- [WHAT IS REQUIRED]
Instruction for the data below: set down exactly the lines from the line with "ATOM 42 C CA" to the line with "ATOM 45 O O", inclusive, and no others.

- [RECORD EXTRACTS]
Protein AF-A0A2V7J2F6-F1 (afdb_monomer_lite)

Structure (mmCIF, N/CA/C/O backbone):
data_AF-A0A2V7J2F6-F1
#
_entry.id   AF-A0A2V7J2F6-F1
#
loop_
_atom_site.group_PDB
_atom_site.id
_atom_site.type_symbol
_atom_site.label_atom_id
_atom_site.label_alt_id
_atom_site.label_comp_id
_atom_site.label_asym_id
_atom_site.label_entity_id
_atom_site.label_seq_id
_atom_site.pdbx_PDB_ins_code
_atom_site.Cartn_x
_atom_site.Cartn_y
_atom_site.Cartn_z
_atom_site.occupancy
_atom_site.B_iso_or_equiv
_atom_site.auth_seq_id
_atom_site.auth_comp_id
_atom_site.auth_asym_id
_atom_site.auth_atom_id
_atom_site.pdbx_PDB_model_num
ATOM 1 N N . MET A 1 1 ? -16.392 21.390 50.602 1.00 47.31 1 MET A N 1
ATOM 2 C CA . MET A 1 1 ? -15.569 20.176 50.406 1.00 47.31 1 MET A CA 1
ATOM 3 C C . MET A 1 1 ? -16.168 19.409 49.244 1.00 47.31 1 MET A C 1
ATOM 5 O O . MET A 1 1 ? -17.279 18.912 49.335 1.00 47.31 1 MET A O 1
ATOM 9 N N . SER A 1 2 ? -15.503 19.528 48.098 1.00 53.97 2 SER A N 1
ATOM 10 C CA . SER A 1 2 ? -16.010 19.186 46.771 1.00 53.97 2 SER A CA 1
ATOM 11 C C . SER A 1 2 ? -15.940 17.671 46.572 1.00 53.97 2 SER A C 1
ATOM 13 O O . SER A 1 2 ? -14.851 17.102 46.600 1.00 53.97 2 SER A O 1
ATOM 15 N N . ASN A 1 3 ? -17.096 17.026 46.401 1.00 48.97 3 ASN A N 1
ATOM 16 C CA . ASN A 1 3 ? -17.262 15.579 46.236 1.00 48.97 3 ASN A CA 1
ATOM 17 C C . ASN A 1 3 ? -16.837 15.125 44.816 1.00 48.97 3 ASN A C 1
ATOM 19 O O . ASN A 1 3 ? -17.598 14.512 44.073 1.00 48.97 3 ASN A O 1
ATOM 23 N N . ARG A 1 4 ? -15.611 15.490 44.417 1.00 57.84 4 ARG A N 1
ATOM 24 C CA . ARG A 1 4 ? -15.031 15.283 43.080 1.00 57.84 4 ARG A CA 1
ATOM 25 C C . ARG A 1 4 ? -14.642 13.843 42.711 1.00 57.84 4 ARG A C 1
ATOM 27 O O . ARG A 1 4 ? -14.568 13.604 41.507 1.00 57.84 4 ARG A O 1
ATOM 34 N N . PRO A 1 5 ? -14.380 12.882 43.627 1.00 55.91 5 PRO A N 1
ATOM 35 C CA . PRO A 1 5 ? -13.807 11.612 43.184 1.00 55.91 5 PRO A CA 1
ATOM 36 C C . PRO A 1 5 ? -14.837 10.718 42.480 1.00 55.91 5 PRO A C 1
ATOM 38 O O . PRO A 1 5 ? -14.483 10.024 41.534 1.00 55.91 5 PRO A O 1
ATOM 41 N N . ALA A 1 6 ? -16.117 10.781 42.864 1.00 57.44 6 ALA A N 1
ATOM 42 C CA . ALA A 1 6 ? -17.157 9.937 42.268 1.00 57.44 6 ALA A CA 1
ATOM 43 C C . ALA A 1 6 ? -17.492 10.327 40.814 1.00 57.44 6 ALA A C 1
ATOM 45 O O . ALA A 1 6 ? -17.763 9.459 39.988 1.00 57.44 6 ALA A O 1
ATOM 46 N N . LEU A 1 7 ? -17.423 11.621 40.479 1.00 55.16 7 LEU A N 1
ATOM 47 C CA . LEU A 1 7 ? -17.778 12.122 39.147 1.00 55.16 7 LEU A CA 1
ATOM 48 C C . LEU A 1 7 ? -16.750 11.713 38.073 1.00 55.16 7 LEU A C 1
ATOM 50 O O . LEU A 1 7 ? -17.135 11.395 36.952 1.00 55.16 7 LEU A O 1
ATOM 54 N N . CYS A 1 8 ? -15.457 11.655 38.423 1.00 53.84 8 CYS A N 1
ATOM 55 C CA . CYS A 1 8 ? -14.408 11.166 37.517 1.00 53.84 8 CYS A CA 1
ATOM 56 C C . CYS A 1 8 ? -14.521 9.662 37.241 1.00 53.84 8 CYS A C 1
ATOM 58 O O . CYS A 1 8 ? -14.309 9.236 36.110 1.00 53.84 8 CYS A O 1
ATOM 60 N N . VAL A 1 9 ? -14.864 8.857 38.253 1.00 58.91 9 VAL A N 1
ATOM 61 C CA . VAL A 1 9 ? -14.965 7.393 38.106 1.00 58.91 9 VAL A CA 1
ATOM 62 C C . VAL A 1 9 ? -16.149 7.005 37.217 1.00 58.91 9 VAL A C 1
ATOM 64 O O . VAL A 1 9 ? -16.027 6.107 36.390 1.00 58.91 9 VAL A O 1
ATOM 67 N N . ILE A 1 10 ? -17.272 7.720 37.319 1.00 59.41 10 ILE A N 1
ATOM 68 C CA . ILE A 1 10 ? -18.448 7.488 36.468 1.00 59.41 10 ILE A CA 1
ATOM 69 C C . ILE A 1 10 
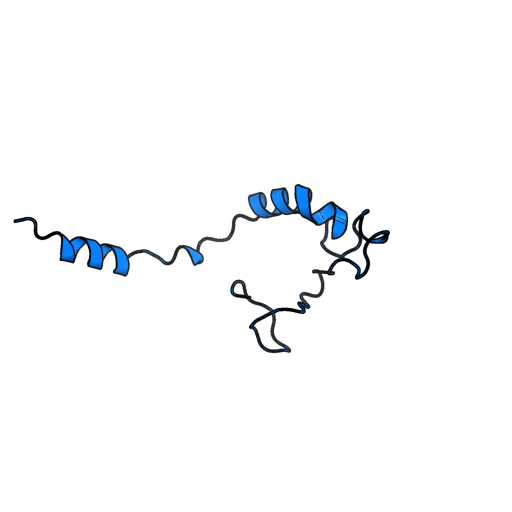? -18.155 7.853 35.002 1.00 59.41 10 ILE A C 1
ATOM 71 O O . ILE A 1 10 ? -18.573 7.130 34.101 1.00 59.41 10 ILE A O 1
ATOM 75 N N . LEU A 1 11 ? -17.384 8.916 34.746 1.00 56.84 11 LEU A N 1
ATOM 76 C CA . LEU A 1 11 ? -17.023 9.333 33.385 1.00 56.84 11 LEU A CA 1
ATOM 77 C C . LEU A 1 11 ? -16.130 8.306 32.657 1.00 56.84 11 LEU A C 1
ATOM 79 O O . LEU A 1 11 ? -16.226 8.161 31.443 1.00 56.84 11 LEU A O 1
ATOM 83 N N . LEU A 1 12 ? -15.303 7.563 33.399 1.00 59.69 12 LEU A N 1
ATOM 84 C CA . LEU A 1 12 ? -14.452 6.487 32.872 1.00 59.69 12 LEU A CA 1
ATOM 85 C C . LEU A 1 12 ? -15.225 5.197 32.536 1.00 59.69 12 LEU A C 1
ATOM 87 O O . LEU A 1 12 ? -14.775 4.436 31.688 1.00 59.69 12 LEU A O 1
ATOM 91 N N . LEU A 1 13 ? -16.378 4.951 33.168 1.00 61.78 13 LEU A N 1
ATOM 92 C CA . LEU A 1 13 ? -17.189 3.737 32.971 1.00 61.78 13 LEU A CA 1
ATOM 93 C C . LEU A 1 13 ? -18.189 3.839 31.803 1.00 61.78 13 LEU A C 1
ATOM 95 O O . LEU A 1 13 ? -18.690 2.820 31.339 1.00 61.78 13 LEU A O 1
ATOM 99 N N . LEU A 1 14 ? -18.496 5.057 31.348 1.00 60.28 14 LEU A N 1
ATOM 100 C CA . LEU A 1 14 ? -19.495 5.350 30.308 1.00 60.28 14 LEU A CA 1
ATOM 101 C C . LEU A 1 14 ? -18.885 5.855 28.993 1.00 60.28 14 LEU A C 1
ATOM 103 O O . LEU A 1 14 ? -19.628 
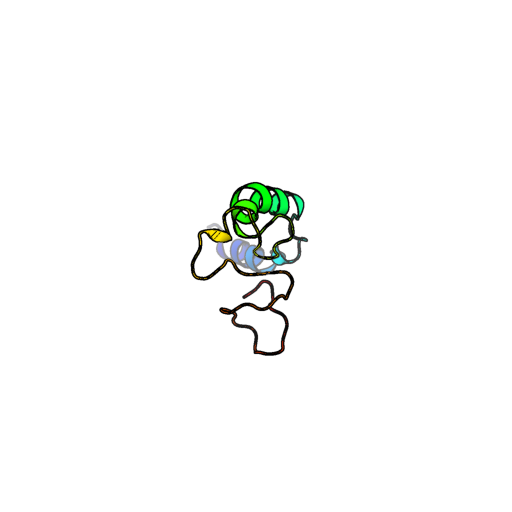6.174 28.066 1.00 60.28 14 LEU A O 1
ATOM 107 N N . ALA A 1 15 ? -17.557 5.956 28.900 1.00 60.12 15 ALA A N 1
ATOM 108 C CA . ALA A 1 15 ? -16.912 6.315 27.648 1.00 60.12 15 ALA A CA 1
ATOM 109 C C . ALA A 1 15 ? -17.099 5.158 26.647 1.00 60.12 15 ALA A C 1
ATOM 111 O O . ALA A 1 15 ? -16.627 4.052 26.922 1.00 60.12 15 ALA A O 1
ATOM 112 N N . PRO A 1 16 ? -17.793 5.365 25.512 1.00 55.75 16 PRO A N 1
ATOM 113 C CA . PRO A 1 16 ? -17.847 4.353 24.473 1.00 55.75 16 PRO A CA 1
ATOM 114 C C . PRO A 1 16 ? -16.421 4.081 24.005 1.00 55.75 16 PRO A C 1
ATOM 116 O O . PRO A 1 16 ? -15.637 5.008 23.795 1.00 55.75 16 PRO A O 1
ATOM 119 N N . ASP A 1 17 ? -16.085 2.805 23.864 1.00 58.66 17 ASP A N 1
ATOM 120 C CA . ASP A 1 17 ? -14.817 2.384 23.292 1.00 58.66 17 ASP A CA 1
ATOM 121 C C . ASP A 1 17 ? -14.767 2.918 21.848 1.00 58.66 17 ASP A C 1
ATOM 123 O O . ASP A 1 17 ? -15.398 2.372 20.940 1.00 58.66 17 ASP A O 1
ATOM 127 N N . SER A 1 18 ? -14.059 4.033 21.622 1.00 57.34 18 SER A N 1
ATOM 128 C CA . SER A 1 18 ? -13.971 4.738 20.327 1.00 57.34 18 SER A CA 1
ATOM 129 C C . SER A 1 18 ? -13.366 3.892 19.197 1.00 57.34 18 SER A C 1
ATOM 131 O O . SER A 1 18 ? -13.208 4.369 18.077 1.00 57.34 18 SER A O 1
ATOM 133 N N . ARG A 1 19 ? -13.028 2.633 19.485 1.00 58.62 19 ARG A N 1
ATOM 134 C CA . ARG A 1 19 ? -12.518 1.618 18.562 1.00 58.62 19 ARG A CA 1
ATOM 135 C C . ARG A 1 19 ? -13.558 1.133 17.546 1.00 58.62 19 ARG A C 1
ATOM 137 O O . ARG A 1 19 ? -13.179 0.499 16.574 1.00 58.62 19 ARG A O 1
ATOM 144 N N . LEU A 1 20 ? -14.848 1.418 17.754 1.00 55.56 20 LEU A N 1
ATOM 145 C CA . LEU A 1 20 ? -15.933 0.997 16.853 1.00 55.56 20 LEU A CA 1
ATOM 146 C C . LEU A 1 20 ? -16.312 2.035 15.781 1.00 55.56 20 LEU A C 1
ATOM 148 O O . LEU A 1 20 ? -17.204 1.771 14.975 1.00 55.56 20 LEU A O 1
ATOM 152 N N . LEU A 1 21 ? -15.668 3.208 15.740 1.00 64.25 21 LEU A N 1
ATOM 153 C CA . LEU A 1 21 ? -15.823 4.099 14.590 1.00 64.25 21 LEU A CA 1
ATOM 154 C C . LEU A 1 21 ? -15.035 3.503 13.419 1.00 64.25 21 LEU A C 1
ATOM 156 O O . LEU A 1 21 ? -13.832 3.285 13.541 1.00 64.25 21 LEU A O 1
ATOM 160 N N . SER A 1 22 ? -15.713 3.248 12.294 1.00 66.81 22 SER A N 1
ATOM 161 C CA . SER A 1 22 ? -15.076 2.850 11.032 1.00 66.81 22 SER A CA 1
ATOM 162 C C . SER A 1 22 ? -13.841 3.717 10.784 1.00 66.81 22 SER A C 1
ATOM 164 O O . SER A 1 22 ? -13.961 4.943 10.737 1.00 66.81 22 SER A O 1
ATOM 166 N N . GLN A 1 23 ? -12.669 3.095 10.636 1.00 72.44 23 GLN A N 1
ATOM 167 C CA . GLN A 1 23 ? -11.437 3.813 10.310 1.00 72.44 23 GLN A CA 1
ATOM 168 C C . GLN A 1 23 ? -11.652 4.671 9.054 1.00 72.44 23 GLN A C 1
ATOM 170 O O . GLN A 1 23 ? -12.244 4.210 8.074 1.00 72.44 23 GLN A O 1
ATOM 175 N N . ASP A 1 24 ? -11.179 5.920 9.077 1.00 80.88 24 ASP A N 1
ATOM 176 C CA . ASP A 1 24 ? -11.222 6.798 7.906 1.00 80.88 24 ASP A CA 1
ATOM 177 C C . ASP A 1 24 ? -10.243 6.290 6.838 1.00 80.88 24 ASP A C 1
ATOM 179 O O . ASP A 1 24 ? -9.031 6.531 6.871 1.00 80.88 24 ASP A O 1
ATOM 183 N N . THR A 1 25 ? -10.791 5.580 5.858 1.00 84.38 25 THR A N 1
ATOM 184 C CA . THR A 1 25 ? -10.031 4.995 4.752 1.00 84.38 25 THR A CA 1
ATOM 185 C C . THR A 1 25 ? -9.464 6.050 3.798 1.00 84.38 25 THR A C 1
ATOM 187 O O . THR A 1 25 ? -8.470 5.780 3.119 1.00 84.38 25 THR A O 1
ATOM 190 N N . THR A 1 26 ? -10.011 7.270 3.771 1.00 91.44 26 THR A N 1
ATOM 191 C CA . THR A 1 26 ? -9.529 8.364 2.910 1.00 91.44 26 THR A CA 1
ATOM 192 C C . THR A 1 26 ? -8.215 8.926 3.440 1.00 91.44 26 THR A C 1
ATOM 194 O O . THR A 1 26 ? -7.243 9.093 2.688 1.00 91.44 26 THR A O 1
ATOM 197 N N . ALA A 1 27 ? -8.149 9.154 4.754 1.00 90.88 27 ALA A N 1
ATOM 198 C CA . ALA A 1 27 ? -6.910 9.519 5.431 1.00 90.88 27 ALA A CA 1
ATOM 199 C C . ALA A 1 27 ? -5.844 8.426 5.240 1.00 90.88 27 ALA A C 1
ATOM 201 O O . ALA A 1 27 ? -4.710 8.726 4.853 1.00 90.88 27 ALA A O 1
ATOM 202 N N . GLY A 1 28 ? -6.230 7.153 5.398 1.00 92.06 28 GLY A N 1
ATOM 203 C CA . GLY A 1 28 ? -5.356 6.001 5.164 1.00 92.06 28 GLY A CA 1
ATOM 204 C C . GLY A 1 28 ? -4.793 5.947 3.740 1.00 92.06 28 GLY A C 1
ATOM 205 O O . GLY A 1 28 ? -3.579 5.833 3.558 1.00 92.06 28 GLY A O 1
ATOM 206 N N . LYS A 1 29 ? -5.638 6.113 2.713 1.00 95.19 29 LYS A N 1
ATOM 207 C CA . LYS A 1 29 ? -5.196 6.110 1.307 1.00 95.19 29 LYS A CA 1
ATOM 208 C C . LYS A 1 29 ? -4.212 7.241 1.010 1.00 95.19 29 LYS A C 1
ATOM 210 O O . LYS A 1 29 ? -3.245 7.026 0.274 1.00 95.19 29 LYS A O 1
ATOM 215 N N . THR A 1 30 ? -4.420 8.421 1.593 1.00 96.56 30 THR A N 1
ATOM 216 C CA . THR A 1 30 ? -3.513 9.571 1.429 1.00 96.56 30 THR A CA 1
ATOM 217 C C . THR A 1 30 ? -2.126 9.266 1.992 1.00 96.56 30 THR A C 1
ATOM 219 O O . THR A 1 30 ? -1.118 9.475 1.314 1.00 96.56 30 THR A O 1
ATOM 222 N N . VAL A 1 31 ? -2.066 8.718 3.208 1.00 96.81 31 VAL A N 1
ATOM 223 C CA . VAL A 1 31 ? -0.809 8.302 3.851 1.00 96.81 31 VAL A CA 1
ATOM 224 C C . VAL A 1 31 ? -0.120 7.212 3.033 1.00 96.81 31 VAL A C 1
ATOM 226 O O . VAL A 1 31 ? 1.067 7.337 2.729 1.00 96.81 31 VAL A O 1
ATOM 229 N N . TYR A 1 32 ? -0.868 6.187 2.619 1.00 97.31 32 TYR A N 1
ATOM 230 C CA . TYR A 1 32 ? -0.344 5.068 1.842 1.00 97.31 32 TYR A CA 1
ATOM 231 C C . TYR A 1 32 ? 0.301 5.524 0.532 1.00 97.31 32 TYR A C 1
ATOM 233 O O . TYR A 1 32 ? 1.436 5.162 0.222 1.00 97.31 32 TYR A O 1
ATOM 241 N N . THR A 1 33 ? -0.405 6.367 -0.220 1.00 97.44 33 THR A N 1
ATOM 242 C CA . THR A 1 33 ? 0.076 6.881 -1.509 1.00 97.44 33 THR A CA 1
ATOM 243 C C . THR A 1 33 ? 1.358 7.691 -1.328 1.00 97.44 33 THR A C 1
ATOM 245 O O . THR A 1 33 ? 2.291 7.567 -2.115 1.00 97.44 33 THR A O 1
ATOM 248 N N . LYS A 1 34 ? 1.433 8.494 -0.261 1.00 97.94 34 LYS A N 1
ATOM 249 C CA . LYS A 1 34 ? 2.579 9.368 -0.004 1.00 97.94 34 LYS A CA 1
ATOM 250 C C . LYS A 1 34 ? 3.828 8.612 0.453 1.00 97.94 34 LYS A C 1
ATOM 252 O O . LYS A 1 34 ? 4.931 9.012 0.091 1.00 97.94 34 LYS A O 1
ATOM 257 N N . TRP A 1 35 ? 3.669 7.565 1.262 1.00 98.12 35 TRP A N 1
ATOM 258 C CA . TRP A 1 35 ? 4.793 6.980 2.006 1.00 98.12 35 TRP A CA 1
ATOM 259 C C . TRP A 1 35 ? 5.033 5.493 1.753 1.00 98.12 35 TRP A C 1
ATOM 261 O O . TRP A 1 35 ? 6.131 5.010 2.013 1.00 98.12 35 TRP A O 1
ATOM 271 N N . CYS A 1 36 ? 4.041 4.759 1.255 1.00 98.06 36 CYS A N 1
ATOM 272 C CA . CYS A 1 36 ? 4.094 3.300 1.153 1.00 98.06 36 CYS A CA 1
ATOM 273 C C . CYS A 1 36 ? 4.193 2.835 -0.304 1.00 98.06 36 CYS A C 1
ATOM 275 O O . CYS A 1 36 ? 4.999 1.955 -0.613 1.00 98.06 36 CYS A O 1
ATOM 277 N N . ALA A 1 37 ? 3.419 3.449 -1.204 1.00 98.38 37 ALA A N 1
ATOM 278 C CA . ALA A 1 37 ? 3.277 3.017 -2.598 1.00 98.38 37 ALA A CA 1
ATOM 279 C C . ALA A 1 37 ? 4.600 3.022 -3.386 1.00 98.38 37 ALA A C 1
ATOM 281 O O . ALA A 1 37 ? 4.816 2.167 -4.242 1.00 98.38 37 ALA A O 1
ATOM 282 N N . GLY A 1 38 ? 5.542 3.912 -3.050 1.00 98.25 38 GLY A N 1
ATOM 283 C CA . GLY A 1 38 ? 6.867 3.933 -3.685 1.00 98.25 38 GLY A CA 1
ATOM 284 C C . GLY A 1 38 ? 7.634 2.609 -3.550 1.00 98.25 38 GLY A C 1
ATOM 285 O O . GLY A 1 38 ? 8.407 2.246 -4.438 1.00 98.25 38 GLY A O 1
ATOM 286 N N . CYS A 1 39 ? 7.380 1.863 -2.474 1.00 98.38 39 CYS A N 1
ATOM 287 C CA . CYS A 1 39 ? 7.980 0.560 -2.205 1.00 98.38 39 CYS A CA 1
ATOM 288 C C . CYS A 1 39 ? 7.000 -0.585 -2.472 1.00 98.38 39 CYS A C 1
ATOM 290 O O . CYS A 1 39 ? 7.364 -1.577 -3.093 1.00 98.38 39 CYS A O 1
ATOM 292 N N . HIS A 1 40 ? 5.758 -0.444 -2.015 1.00 98.31 40 HIS A N 1
ATOM 293 C CA . HIS A 1 40 ? 4.775 -1.524 -2.018 1.00 98.31 40 HIS A CA 1
ATOM 294 C C . HIS A 1 40 ? 3.849 -1.540 -3.244 1.00 98.31 40 HIS A C 1
ATOM 296 O O . HIS A 1 40 ? 3.057 -2.469 -3.366 1.00 98.31 40 HIS A O 1
ATOM 302 N N . GLY A 1 41 ? 3.946 -0.557 -4.144 1.00 98.12 41 GLY A N 1
ATOM 303 C CA . GLY A 1 41 ? 3.044 -0.400 -5.289 1.00 98.12 41 GLY A CA 1
ATOM 304 C C . GLY A 1 41 ? 1.686 0.182 -4.890 1.00 98.12 41 GLY A C 1
ATOM 305 O O . GLY A 1 41 ? 1.326 0.206 -3.715 1.00 98.12 41 GLY A O 1
ATOM 306 N N . ASP A 1 42 ? 0.902 0.658 -5.857 1.00 97.62 42 ASP A N 1
ATOM 307 C CA . ASP A 1 42 ? -0.383 1.329 -5.579 1.00 97.62 42 ASP A CA 1
ATOM 308 C C . ASP A 1 42 ? -1.446 0.397 -4.974 1.00 97.62 42 ASP A C 1
ATOM 310 O O . ASP A 1 42 ? -2.349 0.856 -4.262 1.00 97.62 42 ASP A O 1
ATOM 314 N N . ASN A 1 43 ? -1.301 -0.904 -5.247 1.00 97.19 43 ASN A N 1
ATOM 315 C CA . ASN A 1 43 ? -2.187 -1.980 -4.807 1.00 97.19 43 ASN A CA 1
ATOM 316 C C . ASN A 1 43 ? -1.583 -2.827 -3.672 1.00 97.19 43 ASN A C 1
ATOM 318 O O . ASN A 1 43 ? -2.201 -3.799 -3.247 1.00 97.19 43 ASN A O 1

- [REPLY]
ATOM 42 C CA . ALA A 1 6 ? -17.157 9.937 42.268 1.00 57.44 6 ALA A CA 1
ATOM 43 C C . ALA A 1 6 ? -17.492 10.327 40.814 1.00 57.44 6 ALA A C 1
ATOM 45 O O . ALA A 1 6 ? -17.763 9.459 39.988 1.00 57.44 6 ALA A O 1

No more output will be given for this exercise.